### Exercise directions
Once you reach the line with "ATOM 197 N N" in the material below, copy each line exactly up to and including the line with "ATOM 224 N N . LYS A", and skip the pictures.

# # # # #

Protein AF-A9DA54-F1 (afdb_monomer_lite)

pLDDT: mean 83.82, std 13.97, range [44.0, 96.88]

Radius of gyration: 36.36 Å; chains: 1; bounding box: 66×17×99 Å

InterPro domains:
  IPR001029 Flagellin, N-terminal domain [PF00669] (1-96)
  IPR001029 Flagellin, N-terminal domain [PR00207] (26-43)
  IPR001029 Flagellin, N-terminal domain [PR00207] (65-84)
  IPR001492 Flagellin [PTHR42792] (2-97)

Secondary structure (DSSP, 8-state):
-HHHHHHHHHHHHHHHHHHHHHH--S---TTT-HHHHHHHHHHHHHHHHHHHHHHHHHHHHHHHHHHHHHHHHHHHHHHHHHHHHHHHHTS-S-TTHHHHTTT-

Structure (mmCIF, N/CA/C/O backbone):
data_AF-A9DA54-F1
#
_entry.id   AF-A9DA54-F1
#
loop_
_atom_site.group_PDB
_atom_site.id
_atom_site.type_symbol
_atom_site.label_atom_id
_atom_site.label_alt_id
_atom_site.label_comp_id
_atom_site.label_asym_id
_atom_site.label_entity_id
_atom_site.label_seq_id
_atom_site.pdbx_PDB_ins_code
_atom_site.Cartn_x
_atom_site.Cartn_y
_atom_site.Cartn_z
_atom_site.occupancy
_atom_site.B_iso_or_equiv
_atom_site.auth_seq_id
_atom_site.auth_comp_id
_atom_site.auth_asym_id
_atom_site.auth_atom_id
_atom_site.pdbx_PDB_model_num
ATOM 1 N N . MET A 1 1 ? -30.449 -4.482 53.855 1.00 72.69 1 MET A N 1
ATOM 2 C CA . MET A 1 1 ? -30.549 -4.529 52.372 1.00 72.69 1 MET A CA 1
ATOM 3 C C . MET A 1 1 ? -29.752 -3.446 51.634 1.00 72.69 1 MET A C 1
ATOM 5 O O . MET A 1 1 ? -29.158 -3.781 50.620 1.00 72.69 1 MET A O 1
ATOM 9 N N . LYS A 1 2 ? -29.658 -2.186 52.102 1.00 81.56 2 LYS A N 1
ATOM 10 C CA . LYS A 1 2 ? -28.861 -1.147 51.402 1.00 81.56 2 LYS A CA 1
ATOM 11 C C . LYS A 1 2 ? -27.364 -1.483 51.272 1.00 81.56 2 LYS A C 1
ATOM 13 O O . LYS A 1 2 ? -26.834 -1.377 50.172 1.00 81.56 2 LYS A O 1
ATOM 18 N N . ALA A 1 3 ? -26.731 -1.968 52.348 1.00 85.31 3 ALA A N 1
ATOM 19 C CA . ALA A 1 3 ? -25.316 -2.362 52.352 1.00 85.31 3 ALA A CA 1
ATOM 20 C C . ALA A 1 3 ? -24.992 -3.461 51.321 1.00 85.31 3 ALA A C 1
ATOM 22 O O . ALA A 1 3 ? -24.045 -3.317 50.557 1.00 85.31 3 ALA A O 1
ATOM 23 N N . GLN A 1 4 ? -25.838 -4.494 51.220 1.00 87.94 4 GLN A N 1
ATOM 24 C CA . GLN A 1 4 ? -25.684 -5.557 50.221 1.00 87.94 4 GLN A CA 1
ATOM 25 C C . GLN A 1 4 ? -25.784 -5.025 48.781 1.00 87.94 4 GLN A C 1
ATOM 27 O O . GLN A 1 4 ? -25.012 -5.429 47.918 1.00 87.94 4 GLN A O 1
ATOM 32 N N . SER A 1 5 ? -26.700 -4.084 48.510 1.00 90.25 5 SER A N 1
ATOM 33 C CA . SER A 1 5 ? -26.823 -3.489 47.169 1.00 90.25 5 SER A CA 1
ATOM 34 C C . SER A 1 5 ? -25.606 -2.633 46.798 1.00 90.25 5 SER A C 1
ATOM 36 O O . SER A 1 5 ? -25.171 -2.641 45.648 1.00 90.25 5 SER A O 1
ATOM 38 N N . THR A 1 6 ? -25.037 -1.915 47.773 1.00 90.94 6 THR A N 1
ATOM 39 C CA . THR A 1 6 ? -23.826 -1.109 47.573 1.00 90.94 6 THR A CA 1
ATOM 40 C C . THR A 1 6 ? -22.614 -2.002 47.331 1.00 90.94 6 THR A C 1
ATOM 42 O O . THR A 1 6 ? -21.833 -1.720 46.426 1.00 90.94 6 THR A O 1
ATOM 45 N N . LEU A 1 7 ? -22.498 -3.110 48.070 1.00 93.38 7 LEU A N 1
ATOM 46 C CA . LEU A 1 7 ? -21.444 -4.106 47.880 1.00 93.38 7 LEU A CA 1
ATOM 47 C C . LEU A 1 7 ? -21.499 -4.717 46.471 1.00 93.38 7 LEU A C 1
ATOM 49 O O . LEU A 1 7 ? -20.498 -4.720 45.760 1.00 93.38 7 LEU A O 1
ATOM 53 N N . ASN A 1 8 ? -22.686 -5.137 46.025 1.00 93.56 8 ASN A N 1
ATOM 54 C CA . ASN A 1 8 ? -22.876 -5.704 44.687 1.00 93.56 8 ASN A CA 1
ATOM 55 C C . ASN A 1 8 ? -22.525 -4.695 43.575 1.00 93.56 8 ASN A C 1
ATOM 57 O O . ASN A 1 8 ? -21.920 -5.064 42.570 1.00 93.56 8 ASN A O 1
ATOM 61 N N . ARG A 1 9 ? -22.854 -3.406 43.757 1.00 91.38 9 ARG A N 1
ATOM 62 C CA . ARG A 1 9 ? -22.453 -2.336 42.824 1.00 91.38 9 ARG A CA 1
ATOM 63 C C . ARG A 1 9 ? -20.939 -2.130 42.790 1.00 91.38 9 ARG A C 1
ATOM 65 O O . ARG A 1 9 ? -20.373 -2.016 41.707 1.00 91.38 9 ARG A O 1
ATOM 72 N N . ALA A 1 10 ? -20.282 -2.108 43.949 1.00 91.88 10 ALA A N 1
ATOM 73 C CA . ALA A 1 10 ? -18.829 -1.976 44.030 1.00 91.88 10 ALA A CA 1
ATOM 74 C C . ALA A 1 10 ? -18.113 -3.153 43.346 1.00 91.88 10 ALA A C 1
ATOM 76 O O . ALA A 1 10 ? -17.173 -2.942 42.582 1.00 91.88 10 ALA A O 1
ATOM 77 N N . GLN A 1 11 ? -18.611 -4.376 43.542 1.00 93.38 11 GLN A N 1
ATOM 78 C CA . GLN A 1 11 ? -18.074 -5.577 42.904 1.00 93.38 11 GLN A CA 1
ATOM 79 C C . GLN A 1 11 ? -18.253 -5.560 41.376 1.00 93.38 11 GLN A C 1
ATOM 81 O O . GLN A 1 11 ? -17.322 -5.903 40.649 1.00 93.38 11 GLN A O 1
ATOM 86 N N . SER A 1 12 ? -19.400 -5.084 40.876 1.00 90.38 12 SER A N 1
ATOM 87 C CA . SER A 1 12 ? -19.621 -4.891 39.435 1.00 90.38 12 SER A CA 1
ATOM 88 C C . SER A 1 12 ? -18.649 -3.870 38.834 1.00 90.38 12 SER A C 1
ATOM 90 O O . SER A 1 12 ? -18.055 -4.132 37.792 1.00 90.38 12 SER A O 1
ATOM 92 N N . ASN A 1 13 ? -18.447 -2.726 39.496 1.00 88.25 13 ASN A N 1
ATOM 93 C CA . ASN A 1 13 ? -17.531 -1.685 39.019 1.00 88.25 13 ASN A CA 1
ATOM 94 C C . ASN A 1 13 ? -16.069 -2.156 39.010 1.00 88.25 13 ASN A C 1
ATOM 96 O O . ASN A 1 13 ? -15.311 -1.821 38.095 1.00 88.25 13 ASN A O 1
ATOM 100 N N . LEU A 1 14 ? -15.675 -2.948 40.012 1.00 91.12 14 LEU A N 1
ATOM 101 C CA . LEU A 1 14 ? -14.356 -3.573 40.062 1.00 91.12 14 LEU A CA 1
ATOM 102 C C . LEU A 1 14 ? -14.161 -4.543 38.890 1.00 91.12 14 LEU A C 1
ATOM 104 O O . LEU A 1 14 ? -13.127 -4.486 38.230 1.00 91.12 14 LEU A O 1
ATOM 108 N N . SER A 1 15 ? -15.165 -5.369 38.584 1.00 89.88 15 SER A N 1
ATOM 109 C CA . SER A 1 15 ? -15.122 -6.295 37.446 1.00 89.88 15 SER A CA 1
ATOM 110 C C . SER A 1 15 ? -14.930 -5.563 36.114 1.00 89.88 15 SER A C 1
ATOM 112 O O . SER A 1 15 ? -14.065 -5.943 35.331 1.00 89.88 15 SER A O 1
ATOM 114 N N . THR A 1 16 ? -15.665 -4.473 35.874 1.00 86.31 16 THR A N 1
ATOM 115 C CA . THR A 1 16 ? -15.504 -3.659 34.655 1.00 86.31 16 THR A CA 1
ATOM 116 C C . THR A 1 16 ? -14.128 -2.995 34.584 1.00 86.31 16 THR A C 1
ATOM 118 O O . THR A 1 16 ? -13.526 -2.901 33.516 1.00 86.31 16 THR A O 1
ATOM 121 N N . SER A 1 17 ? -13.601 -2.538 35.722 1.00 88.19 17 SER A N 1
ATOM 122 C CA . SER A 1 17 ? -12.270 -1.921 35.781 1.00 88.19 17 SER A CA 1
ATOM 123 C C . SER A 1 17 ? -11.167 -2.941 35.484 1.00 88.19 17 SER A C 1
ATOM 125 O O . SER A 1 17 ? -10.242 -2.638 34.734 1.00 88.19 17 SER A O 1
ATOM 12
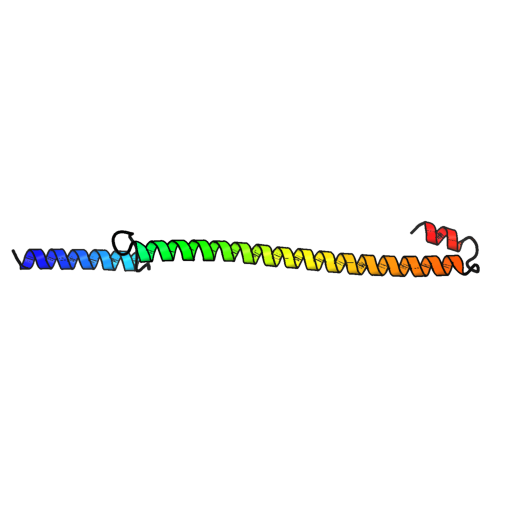7 N N . MET A 1 18 ? -11.304 -4.165 36.001 1.00 90.06 18 MET A N 1
ATOM 128 C CA . MET A 1 18 ? -10.424 -5.297 35.695 1.00 90.06 18 MET A CA 1
ATOM 129 C C . MET A 1 18 ? -10.480 -5.683 34.213 1.00 90.06 18 MET A C 1
ATOM 131 O O . MET A 1 18 ? -9.442 -5.922 33.605 1.00 90.06 18 MET A O 1
ATOM 135 N N . GLU A 1 19 ? -11.664 -5.690 33.603 1.00 86.94 19 GLU A N 1
ATOM 136 C CA . GLU A 1 19 ? -11.844 -6.004 32.181 1.00 86.94 19 GLU A CA 1
ATOM 137 C C . GLU A 1 19 ? -11.177 -4.957 31.270 1.00 86.94 19 GLU A C 1
ATOM 139 O O . GLU A 1 19 ? -10.459 -5.294 30.324 1.00 86.94 19 GLU A O 1
ATOM 144 N N . ARG A 1 20 ? -11.336 -3.668 31.591 1.00 87.25 20 ARG A N 1
ATOM 145 C CA . ARG A 1 20 ? -10.641 -2.568 30.899 1.00 87.25 20 ARG A CA 1
ATOM 146 C C . ARG A 1 20 ? -9.129 -2.629 31.085 1.00 87.25 20 ARG A C 1
ATOM 148 O O . ARG A 1 20 ? -8.394 -2.369 30.140 1.00 87.25 20 ARG A O 1
ATOM 155 N N . LEU A 1 21 ? -8.660 -3.001 32.277 1.00 88.25 21 LEU A N 1
ATOM 156 C CA . LEU A 1 21 ? -7.233 -3.167 32.543 1.00 88.25 21 LEU A CA 1
ATOM 157 C C . LEU A 1 21 ? -6.640 -4.342 31.751 1.00 88.25 21 LEU A C 1
ATOM 159 O O . LEU A 1 21 ? -5.589 -4.186 31.142 1.00 88.25 21 LEU A O 1
ATOM 163 N N . ALA A 1 22 ? -7.319 -5.491 31.722 1.00 89.81 22 ALA A N 1
ATOM 164 C CA . ALA A 1 22 ? -6.847 -6.
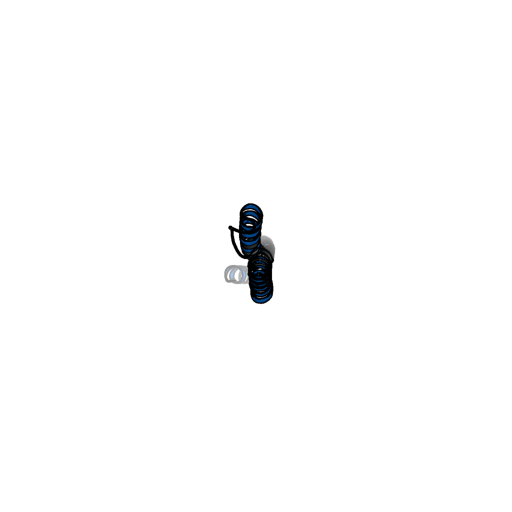695 31.035 1.00 89.81 22 ALA A CA 1
ATOM 165 C C . ALA A 1 22 ? -6.820 -6.543 29.505 1.00 89.81 22 ALA A C 1
ATOM 167 O O . ALA A 1 22 ? -5.916 -7.041 28.843 1.00 89.81 22 ALA A O 1
ATOM 168 N N . SER A 1 23 ? -7.808 -5.844 28.947 1.00 86.69 23 SER A N 1
ATOM 169 C CA . SER A 1 23 ? -7.893 -5.544 27.509 1.00 86.69 23 SER A CA 1
ATOM 170 C C . SER A 1 23 ? -7.041 -4.347 27.075 1.00 86.69 23 SER A C 1
ATOM 172 O O . SER A 1 23 ? -6.744 -4.206 25.892 1.00 86.69 23 SER A O 1
ATOM 174 N N . GLY A 1 24 ? -6.715 -3.438 28.001 1.00 86.44 24 GLY A N 1
ATOM 175 C CA . GLY A 1 24 ? -6.134 -2.128 27.695 1.00 86.44 24 GLY A CA 1
ATOM 176 C C . GLY A 1 24 ? -7.077 -1.179 26.940 1.00 86.44 24 GLY A C 1
ATOM 177 O O . GLY A 1 24 ? -6.684 -0.060 26.609 1.00 86.44 24 GLY A O 1
ATOM 178 N N . MET A 1 25 ? -8.320 -1.587 26.665 1.00 81.06 25 MET A N 1
ATOM 179 C CA . MET A 1 25 ? -9.296 -0.807 25.910 1.00 81.06 25 MET A CA 1
ATOM 180 C C . MET A 1 25 ? -10.348 -0.222 26.847 1.00 81.06 25 MET A C 1
ATOM 182 O O . MET A 1 25 ? -10.912 -0.890 27.713 1.00 81.06 25 MET A O 1
ATOM 186 N N . ARG A 1 26 ? -10.650 1.067 26.664 1.00 78.75 26 ARG A N 1
ATOM 187 C CA . ARG A 1 26 ? -11.659 1.758 27.480 1.00 78.75 26 ARG A CA 1
ATOM 188 C C . ARG A 1 26 ? -13.089 1.329 27.129 1.00 78.75 26 ARG A C 1
ATOM 190 O O . ARG A 1 26 ? -13.958 1.357 27.997 1.00 78.75 26 ARG A O 1
ATOM 197 N N . ILE A 1 27 ? -13.321 0.953 25.871 1.00 77.12 27 ILE A N 1
ATOM 198 C CA . ILE A 1 27 ? -14.606 0.488 25.337 1.00 77.12 27 ILE A CA 1
ATOM 199 C C . ILE A 1 27 ? -14.413 -0.969 2
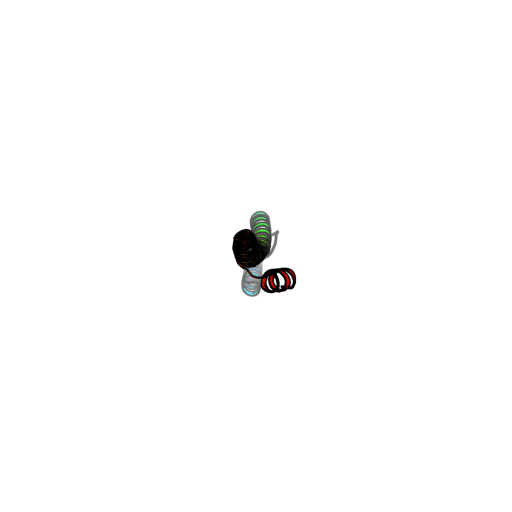4.913 1.00 77.12 27 ILE A C 1
ATOM 201 O O . ILE A 1 27 ? -13.829 -1.225 23.866 1.00 77.12 27 ILE A O 1
ATOM 205 N N . ASN A 1 28 ? -14.876 -1.912 25.736 1.00 72.12 28 ASN A N 1
ATOM 206 C CA . ASN A 1 28 ? -14.790 -3.350 25.437 1.00 72.12 28 ASN A CA 1
ATOM 207 C C . ASN A 1 28 ? -16.065 -3.924 24.823 1.00 72.12 28 ASN A C 1
ATOM 209 O O . ASN A 1 28 ? -16.029 -4.977 24.195 1.00 72.12 28 ASN A O 1
ATOM 213 N N . SER A 1 29 ? -17.200 -3.248 25.005 1.00 74.50 29 SER A N 1
ATOM 214 C CA . SER A 1 29 ? -18.508 -3.757 24.608 1.00 74.50 29 SER A CA 1
ATOM 215 C C . SER A 1 29 ? -19.363 -2.666 23.978 1.00 74.50 29 SER A C 1
ATOM 217 O O . SER A 1 29 ? -19.382 -1.528 24.447 1.00 74.50 29 SER A O 1
ATOM 219 N N . ALA A 1 30 ? -20.150 -3.044 22.964 1.00 71.50 30 ALA A N 1
ATOM 220 C CA . ALA A 1 30 ? -21.191 -2.193 22.382 1.00 71.50 30 ALA A CA 1
ATOM 221 C C . ALA A 1 30 ? -22.247 -1.763 23.419 1.00 71.50 30 ALA A C 1
ATOM 223 O O . ALA A 1 30 ? -22.965 -0.791 23.201 1.00 71.50 30 ALA A O 1
ATOM 224 N N . LYS A
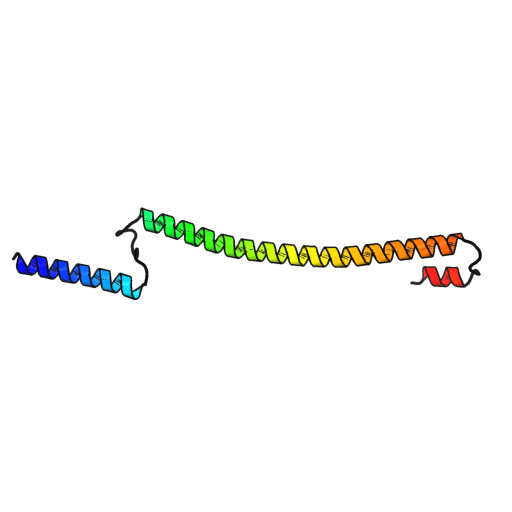 1 31 ? -22.335 -2.478 24.551 1.00 72.62 31 LYS A N 1
ATOM 225 C CA . LYS A 1 31 ? -23.210 -2.139 25.677 1.00 72.62 31 LYS A CA 1
ATOM 226 C C . LYS A 1 31 ? -22.739 -0.894 26.441 1.00 72.62 31 LYS A C 1
ATOM 228 O O . LYS A 1 31 ? -23.580 -0.197 26.998 1.00 72.62 31 LYS A O 1
ATOM 233 N N . ASP A 1 32 ? -21.431 -0.629 26.463 1.00 72.50 32 ASP A N 1
ATOM 234 C CA . ASP A 1 32 ? -20.845 0.512 27.178 1.00 72.50 32 ASP A CA 1
ATOM 235 C C . ASP A 1 32 ? -20.854 1.793 26.328 1.00 72.50 32 ASP A C 1
ATOM 237 O O . ASP A 1 32 ? -21.128 2.867 26.858 1.00 72.50 32 ASP A O 1
ATOM 241 N N . ASP A 1 33 ? -20.559 1.690 25.024 1.00 77.88 33 ASP A N 1
ATOM 242 C CA . ASP A 1 33 ? -20.607 2.806 24.065 1.00 77.88 33 ASP A CA 1
ATOM 243 C C . ASP A 1 33 ? -20.641 2.290 22.608 1.00 77.88 33 ASP A C 1
ATOM 245 O O . ASP A 1 33 ? -19.605 2.058 21.978 1.00 77.88 33 ASP A O 1
ATOM 249 N N . ALA A 1 34 ? -21.843 2.091 22.058 1.00 80.06 34 ALA A N 1
ATOM 250 C CA . ALA A 1 34 ? -22.026 1.598 20.689 1.00 80.06 34 ALA A CA 1
ATOM 251 C C . ALA A 1 34 ? -21.485 2.569 19.620 1.00 80.06 34 ALA A C 1
ATOM 253 O O . ALA A 1 34 ? -20.935 2.128 18.609 1.00 80.06 34 ALA A O 1
ATOM 254 N N . ALA A 1 35 ? -21.607 3.882 19.848 1.00 83.81 35 ALA A N 1
ATOM 255 C CA . ALA A 1 35 ? -21.152 4.903 18.907 1.00 83.81 35 ALA A CA 1
ATOM 256 C C . ALA A 1 35 ? -19.620 5.014 18.909 1.00 83.81 35 ALA A C 1
ATOM 258 O O . ALA A 1 35 ? -18.998 5.024 17.844 1.00 83.81 35 ALA A O 1
ATOM 259 N N . GLY A 1 36 ? -19.005 5.019 20.093 1.00 85.19 36 GLY A N 1
ATOM 260 C CA . GLY A 1 36 ? -17.555 4.990 20.257 1.00 85.19 36 GLY A CA 1
ATOM 261 C C . GLY A 1 36 ? -16.937 3.737 19.641 1.00 85.19 36 GLY A C 1
ATOM 262 O O . GLY A 1 36 ? -15.990 3.845 18.864 1.00 85.19 36 GLY A O 1
ATOM 263 N N . LEU A 1 37 ? -17.531 2.562 19.877 1.00 85.81 37 LEU A N 1
ATOM 264 C CA . LEU A 1 37 ? -17.067 1.309 19.277 1.00 85.81 37 LEU A CA 1
ATOM 265 C C . LEU A 1 37 ? -17.180 1.314 17.742 1.00 85.81 37 LEU A C 1
ATOM 267 O O . LEU A 1 37 ? -16.258 0.877 17.056 1.00 85.81 37 LEU A O 1
ATOM 271 N N . GLN A 1 38 ? -18.274 1.836 17.178 1.00 87.06 38 GLN A N 1
ATOM 272 C CA . GLN A 1 38 ? -18.443 1.936 15.725 1.00 87.06 38 GLN A CA 1
ATOM 273 C C . GLN A 1 38 ? -17.409 2.875 15.090 1.00 87.06 38 GLN A C 1
ATOM 275 O O . GLN A 1 38 ? -16.839 2.554 14.043 1.00 87.06 38 GLN A O 1
ATOM 280 N N . ILE A 1 39 ? -17.144 4.025 15.717 1.00 86.19 39 ILE A N 1
ATOM 281 C CA . ILE A 1 39 ? -16.132 4.975 15.244 1.00 86.19 39 ILE A CA 1
ATOM 282 C C . ILE A 1 39 ? -14.740 4.346 15.327 1.00 86.19 39 ILE A C 1
ATOM 284 O O . ILE A 1 39 ? -14.003 4.407 14.342 1.00 86.19 39 ILE A O 1
ATOM 288 N N . SER A 1 40 ? -14.404 3.692 16.442 1.00 88.88 40 SER A N 1
ATOM 289 C CA . SER A 1 40 ? -13.137 2.974 16.606 1.00 88.88 40 SER A CA 1
ATOM 290 C C . SER A 1 40 ? -12.964 1.882 15.552 1.00 88.88 40 SER A C 1
ATOM 292 O O . SER A 1 40 ? -11.936 1.853 14.885 1.00 88.88 40 SER A O 1
ATOM 294 N N . ASN A 1 41 ? -13.982 1.057 15.298 1.00 88.69 41 ASN A N 1
ATOM 295 C CA . ASN A 1 41 ? -13.933 0.030 14.251 1.00 88.69 41 ASN A CA 1
ATOM 296 C C . ASN A 1 41 ? -13.730 0.631 12.853 1.00 88.69 41 ASN A C 1
ATOM 298 O O . ASN A 1 41 ? -12.964 0.097 12.042 1.00 88.69 41 ASN A O 1
ATOM 302 N N . ARG A 1 42 ? -14.377 1.768 12.565 1.00 92.19 42 ARG A N 1
ATOM 303 C CA . ARG A 1 42 ? -14.188 2.494 11.304 1.00 92.19 42 ARG A CA
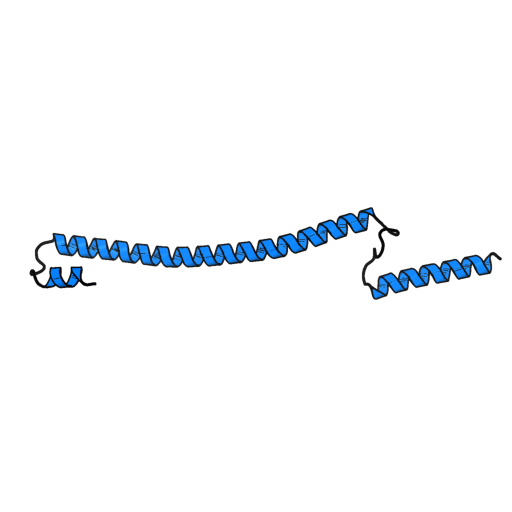 1
ATOM 304 C C . ARG A 1 42 ? -12.767 3.041 11.180 1.00 92.19 42 ARG A C 1
ATOM 306 O O . ARG A 1 42 ? -12.166 2.895 10.120 1.00 92.19 42 ARG A O 1
ATOM 313 N N . MET A 1 43 ? -12.224 3.631 12.243 1.00 92.38 43 MET A N 1
ATOM 314 C CA . MET A 1 43 ? -10.846 4.130 12.273 1.00 92.38 43 MET A CA 1
ATOM 315 C C . MET A 1 43 ? -9.837 2.992 12.107 1.00 92.38 43 MET A C 1
ATOM 317 O O . MET A 1 43 ? -8.951 3.104 11.271 1.00 92.38 43 MET A O 1
ATOM 321 N N . THR A 1 44 ? -10.004 1.867 12.805 1.00 91.88 44 THR A N 1
ATOM 322 C CA . THR A 1 44 ? -9.142 0.685 12.644 1.00 91.88 44 THR A CA 1
ATOM 323 C C . THR A 1 44 ? -9.173 0.160 11.211 1.00 91.88 44 THR A C 1
ATOM 325 O O . THR A 1 44 ? -8.127 -0.123 10.630 1.00 91.88 44 THR A O 1
ATOM 328 N N . SER A 1 45 ? -10.357 0.099 10.595 1.00 93.62 45 SER A N 1
ATOM 329 C CA . SER A 1 45 ? -10.494 -0.304 9.190 1.00 93.62 45 SER A CA 1
ATOM 330 C C . SER A 1 45 ? -9.781 0.667 8.244 1.00 93.62 45 SER A C 1
ATOM 332 O O . SER A 1 45 ? -9.093 0.234 7.321 1.00 93.62 45 SER A O 1
ATOM 334 N N . GLN A 1 46 ? -9.888 1.977 8.493 1.00 93.62 46 GLN A N 1
ATOM 335 C CA . GLN A 1 46 ? -9.162 2.996 7.730 1.00 93.62 46 GLN A CA 1
ATOM 336 C C . GLN A 1 46 ? -7.648 2.889 7.915 1.00 93.62 46 GLN A C 1
ATOM 338 O O . GLN A 1 46 ? -6.930 2.950 6.926 1.00 93.62 46 GLN A O 1
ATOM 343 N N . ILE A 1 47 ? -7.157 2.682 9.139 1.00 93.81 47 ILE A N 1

# # # # #

### Reply to the task
ATOM 197 N N . ILE A 1 27 ? -13.321 0.953 25.871 1.00 77.12 27 ILE A N 1
ATOM 198 C CA . ILE A 1 27 ? -14.606 0.488 25.337 1.00 77.12 27 ILE A CA 1
ATOM 199 C C . ILE A 1 27 ? -14.413 -0.969 2
4.913 1.00 77.12 27 ILE A C 1
ATOM 201 O O . ILE A 1 27 ? -13.829 -1.225 23.866 1.00 77.12 27 ILE A O 1
ATOM 205 N N . ASN A 1 28 ? -14.876 -1.912 25.736 1.00 72.12 28 ASN A N 1
ATOM 206 C CA . ASN A 1 28 ? -14.790 -3.350 25.437 1.00 72.12 28 ASN A CA 1
ATOM 207 C C . ASN A 1 28 ? -16.065 -3.924 24.823 1.00 72.12 28 ASN A C 1
ATOM 209 O O . ASN A 1 28 ? -16.029 -4.977 24.195 1.00 72.12 28 ASN A O 1
ATOM 213 N N . SER A 1 29 ? -17.200 -3.248 25.005 1.00 74.50 29 SER A N 1
ATOM 214 C CA . SER A 1 29 ? -18.508 -3.757 24.608 1.00 74.50 29 SER A CA 1
ATOM 215 C C . SER A 1 29 ? -19.363 -2.666 23.978 1.00 74.50 29 SER A C 1
ATOM 217 O O . SER A 1 29 ? -19.382 -1.528 24.447 1.00 74.50 29 SER A O 1
ATOM 219 N N . ALA A 1 30 ? -20.150 -3.044 22.964 1.00 71.50 30 ALA A N 1
ATOM 220 C CA . ALA A 1 30 ? -21.191 -2.193 22.382 1.00 71.50 30 ALA A CA 1
ATOM 221 C C . ALA A 1 30 ? -22.247 -1.763 23.419 1.00 71.50 30 ALA A C 1
ATOM 223 O O . ALA A 1 30 ? -22.965 -0.791 23.201 1.00 71.50 30 ALA A O 1
ATOM 224 N N . LYS A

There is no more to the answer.